At home in Berlin in April 1929, Albert Einstein received an urgent telegram from Rabbi Herbert S. Goldstein of New York: “Do you believe in God? Stop. Answer paid 50 words.” Boston Archbishop William Henry Cardinal O’Connell had derided Einstein’s famous relativity theories as “befogged speculation” conjuring “the ghastly apparition of Atheism.” An alarmed Goldstein sought to douse these rhetorical flames with reassurance from the great man himself.
“I believe in Spinoza’s God,” Einstein wired back, “Who reveals Himself in the lawful harmony of the world, not in a God Who concerns Himself with the fate and the doings of mankind.” The rabbi might have saved himself a little money; in the end, Einstein’s reply in the original German used only 25 words.
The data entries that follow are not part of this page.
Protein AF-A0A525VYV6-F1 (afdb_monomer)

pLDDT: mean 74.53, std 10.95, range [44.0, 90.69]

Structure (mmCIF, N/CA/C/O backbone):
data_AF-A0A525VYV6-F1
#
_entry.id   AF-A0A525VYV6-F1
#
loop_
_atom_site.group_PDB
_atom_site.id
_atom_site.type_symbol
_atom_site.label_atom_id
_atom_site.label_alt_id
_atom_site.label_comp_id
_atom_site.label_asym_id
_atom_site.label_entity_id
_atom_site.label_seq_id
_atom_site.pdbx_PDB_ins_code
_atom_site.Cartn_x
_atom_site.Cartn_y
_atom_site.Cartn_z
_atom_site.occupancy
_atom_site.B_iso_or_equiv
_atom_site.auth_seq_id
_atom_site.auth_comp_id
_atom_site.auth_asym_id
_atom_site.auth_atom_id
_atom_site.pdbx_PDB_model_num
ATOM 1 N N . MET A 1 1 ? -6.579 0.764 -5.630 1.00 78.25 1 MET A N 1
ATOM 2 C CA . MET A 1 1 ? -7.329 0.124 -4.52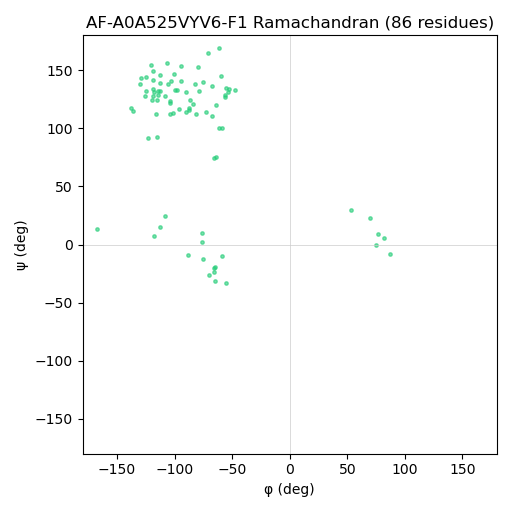7 1.00 78.25 1 MET A CA 1
ATOM 3 C C . MET A 1 1 ? -6.603 -1.154 -4.145 1.00 78.25 1 MET A C 1
ATOM 5 O O . MET A 1 1 ? -6.186 -1.864 -5.052 1.00 78.25 1 MET A O 1
ATOM 9 N N . LEU A 1 2 ? -6.416 -1.417 -2.850 1.00 79.62 2 LEU A N 1
ATOM 10 C CA . LEU A 1 2 ? -5.866 -2.683 -2.353 1.00 79.62 2 LEU A CA 1
ATOM 11 C C . LEU A 1 2 ? -6.948 -3.440 -1.584 1.00 79.62 2 LEU A C 1
ATOM 13 O O . LEU A 1 2 ? -7.699 -2.832 -0.825 1.00 79.62 2 LEU A O 1
ATOM 17 N N . GLU A 1 3 ? -7.011 -4.753 -1.781 1.00 83.56 3 GLU A N 1
ATOM 18 C CA . GLU A 1 3 ? -7.955 -5.653 -1.116 1.00 83.56 3 GLU A CA 1
ATOM 19 C C . GLU A 1 3 ? -7.203 -6.846 -0.530 1.00 83.56 3 GLU A C 1
ATOM 21 O O . GLU A 1 3 ? -6.306 -7.403 -1.168 1.00 83.56 3 GLU A O 1
ATOM 26 N N . ASN A 1 4 ? -7.574 -7.246 0.686 1.00 84.62 4 ASN A N 1
ATOM 27 C CA . ASN A 1 4 ? -7.003 -8.415 1.338 1.00 84.62 4 ASN A CA 1
ATOM 28 C C . ASN A 1 4 ? -8.054 -9.505 1.539 1.00 84.62 4 ASN A C 1
ATOM 30 O O . ASN A 1 4 ? -8.707 -9.584 2.576 1.00 84.62 4 ASN A O 1
ATOM 34 N N . ALA A 1 5 ? -8.150 -10.411 0.570 1.00 83.75 5 ALA A N 1
ATOM 35 C CA . ALA A 1 5 ? -9.008 -11.592 0.660 1.00 83.75 5 ALA A CA 1
ATOM 36 C C . ALA A 1 5 ? -8.435 -12.708 1.564 1.00 83.75 5 ALA A C 1
ATOM 38 O O . ALA A 1 5 ? -9.017 -13.786 1.663 1.00 83.75 5 ALA A O 1
ATOM 39 N N . THR A 1 6 ? -7.275 -12.500 2.198 1.00 83.88 6 THR A N 1
ATOM 40 C CA . THR A 1 6 ? -6.617 -13.527 3.019 1.00 83.88 6 THR A CA 1
ATOM 41 C C . THR A 1 6 ? -6.992 -13.385 4.498 1.00 83.88 6 THR A C 1
ATOM 43 O O . THR A 1 6 ? -7.255 -12.276 4.957 1.00 83.88 6 THR A O 1
ATOM 46 N N . PRO A 1 7 ? -6.951 -14.469 5.298 1.00 86.06 7 PRO A N 1
ATOM 47 C CA . PRO A 1 7 ? -7.347 -14.433 6.710 1.00 86.06 7 PRO A CA 1
ATOM 48 C C . PRO A 1 7 ? -6.303 -13.778 7.633 1.00 86.06 7 PRO A C 1
ATOM 50 O O . PRO A 1 7 ? -6.400 -13.891 8.852 1.00 86.06 7 PRO A O 1
ATOM 53 N N . ARG A 1 8 ? -5.263 -13.134 7.087 1.00 86.12 8 ARG A N 1
ATOM 54 C CA . ARG A 1 8 ? -4.184 -12.503 7.861 1.00 86.12 8 ARG A CA 1
ATOM 55 C C . ARG A 1 8 ? -3.973 -11.071 7.408 1.00 86.12 8 ARG A C 1
ATOM 57 O O . ARG A 1 8 ? -4.025 -10.802 6.211 1.00 86.12 8 ARG A O 1
ATOM 64 N N . THR A 1 9 ? -3.663 -10.180 8.347 1.00 86.75 9 THR A N 1
ATOM 65 C CA . THR A 1 9 ? -3.227 -8.816 8.028 1.00 86.75 9 THR A CA 1
ATOM 66 C C . THR A 1 9 ? -2.017 -8.864 7.105 1.00 86.75 9 THR A C 1
ATOM 68 O O . THR A 1 9 ? -1.088 -9.644 7.327 1.00 86.75 9 THR A O 1
ATOM 71 N N . ARG A 1 10 ? -2.031 -8.040 6.058 1.00 85.62 10 ARG A N 1
ATOM 72 C CA . ARG A 1 10 ? -0.911 -7.881 5.131 1.00 85.62 10 ARG A CA 1
ATOM 73 C C . ARG A 1 10 ? -0.319 -6.492 5.276 1.00 85.62 10 ARG A C 1
ATOM 75 O O . ARG A 1 10 ? -1.029 -5.530 5.552 1.00 85.62 10 ARG A O 1
ATOM 82 N N . VAL A 1 11 ? 0.993 -6.423 5.090 1.00 87.69 11 VAL A N 1
ATOM 83 C CA . VAL A 1 11 ? 1.737 -5.166 5.061 1.00 87.69 11 VAL A CA 1
ATOM 84 C C . VAL A 1 11 ? 2.386 -5.058 3.702 1.00 87.69 11 VAL A C 1
ATOM 86 O O . VAL A 1 11 ? 3.110 -5.976 3.302 1.00 87.69 11 VAL A O 1
ATOM 89 N N . PHE A 1 12 ? 2.108 -3.965 3.008 1.00 85.00 12 PHE A N 1
ATOM 90 C CA . PHE A 1 12 ? 2.624 -3.695 1.680 1.00 85.00 12 PHE A CA 1
ATOM 91 C C . PHE A 1 12 ? 3.467 -2.429 1.663 1.00 85.00 12 PHE A C 1
ATOM 93 O O . PHE A 1 12 ? 3.104 -1.433 2.282 1.00 85.00 12 PHE A O 1
ATOM 100 N N . GLU A 1 13 ? 4.555 -2.460 0.904 1.00 87.12 13 GLU A N 1
ATOM 101 C CA . GLU A 1 13 ? 5.359 -1.284 0.584 1.00 87.12 13 GLU A CA 1
ATOM 102 C C . GLU A 1 13 ? 5.508 -1.133 -0.920 1.00 87.12 13 GLU A C 1
ATOM 104 O O . GLU A 1 13 ? 5.649 -2.123 -1.641 1.00 87.12 13 GLU A O 1
ATOM 109 N N . ALA A 1 14 ? 5.512 0.114 -1.380 1.00 83.75 14 ALA A N 1
ATOM 110 C CA . ALA A 1 14 ? 5.849 0.460 -2.751 1.00 83.75 14 ALA A CA 1
ATOM 111 C C . ALA A 1 14 ? 7.013 1.461 -2.744 1.00 83.75 14 ALA A C 1
ATOM 113 O O . ALA A 1 14 ? 6.785 2.669 -2.653 1.00 83.75 14 ALA A O 1
ATOM 114 N N . PRO A 1 15 ? 8.270 0.981 -2.804 1.00 78.94 15 PRO A N 1
ATOM 115 C CA . PRO A 1 15 ? 9.434 1.852 -2.898 1.00 78.94 15 PRO A CA 1
ATOM 116 C C . PRO A 1 15 ? 9.296 2.833 -4.068 1.00 78.94 15 PRO A C 1
ATOM 118 O O . PRO A 1 15 ? 8.969 2.431 -5.183 1.00 78.94 15 PRO A O 1
ATOM 121 N N . GLY A 1 16 ? 9.540 4.117 -3.806 1.00 76.62 16 GLY A N 1
ATOM 122 C CA . GLY A 1 16 ? 9.399 5.188 -4.797 1.00 76.62 16 GLY A CA 1
ATOM 123 C C . GLY A 1 16 ? 7.993 5.788 -4.904 1.00 76.62 16 GLY A C 1
ATOM 124 O O . GLY A 1 16 ? 7.846 6.822 -5.551 1.00 76.62 16 GLY A O 1
ATOM 125 N N . LEU A 1 17 ? 6.987 5.209 -4.237 1.00 80.50 17 LEU A N 1
ATOM 126 C CA . LEU A 1 17 ? 5.682 5.840 -4.063 1.00 80.50 17 LEU A CA 1
ATOM 127 C C . LEU A 1 17 ? 5.544 6.464 -2.680 1.00 80.50 17 LEU A C 1
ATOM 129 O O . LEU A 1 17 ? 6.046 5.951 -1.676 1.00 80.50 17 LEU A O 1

Einstein often saved ink by referring this way—a sort of philisophical shorthand—to Benedict (Baruch) de Spinoza, the 17th-century philosopher and scientist excommunicated from Amsterdam’s Sephardic Jewish community for his beliefs. Einstein had read Spinoza with friends in college and later visited his home on a gray-cobbled street in the Dutch village of Rijnsburg (now Katwijk) outside Leiden. A frequent producer of doggerel, he once wrote several stanzas in Spinoza’s honor, beginning in German, Wie lieben ich…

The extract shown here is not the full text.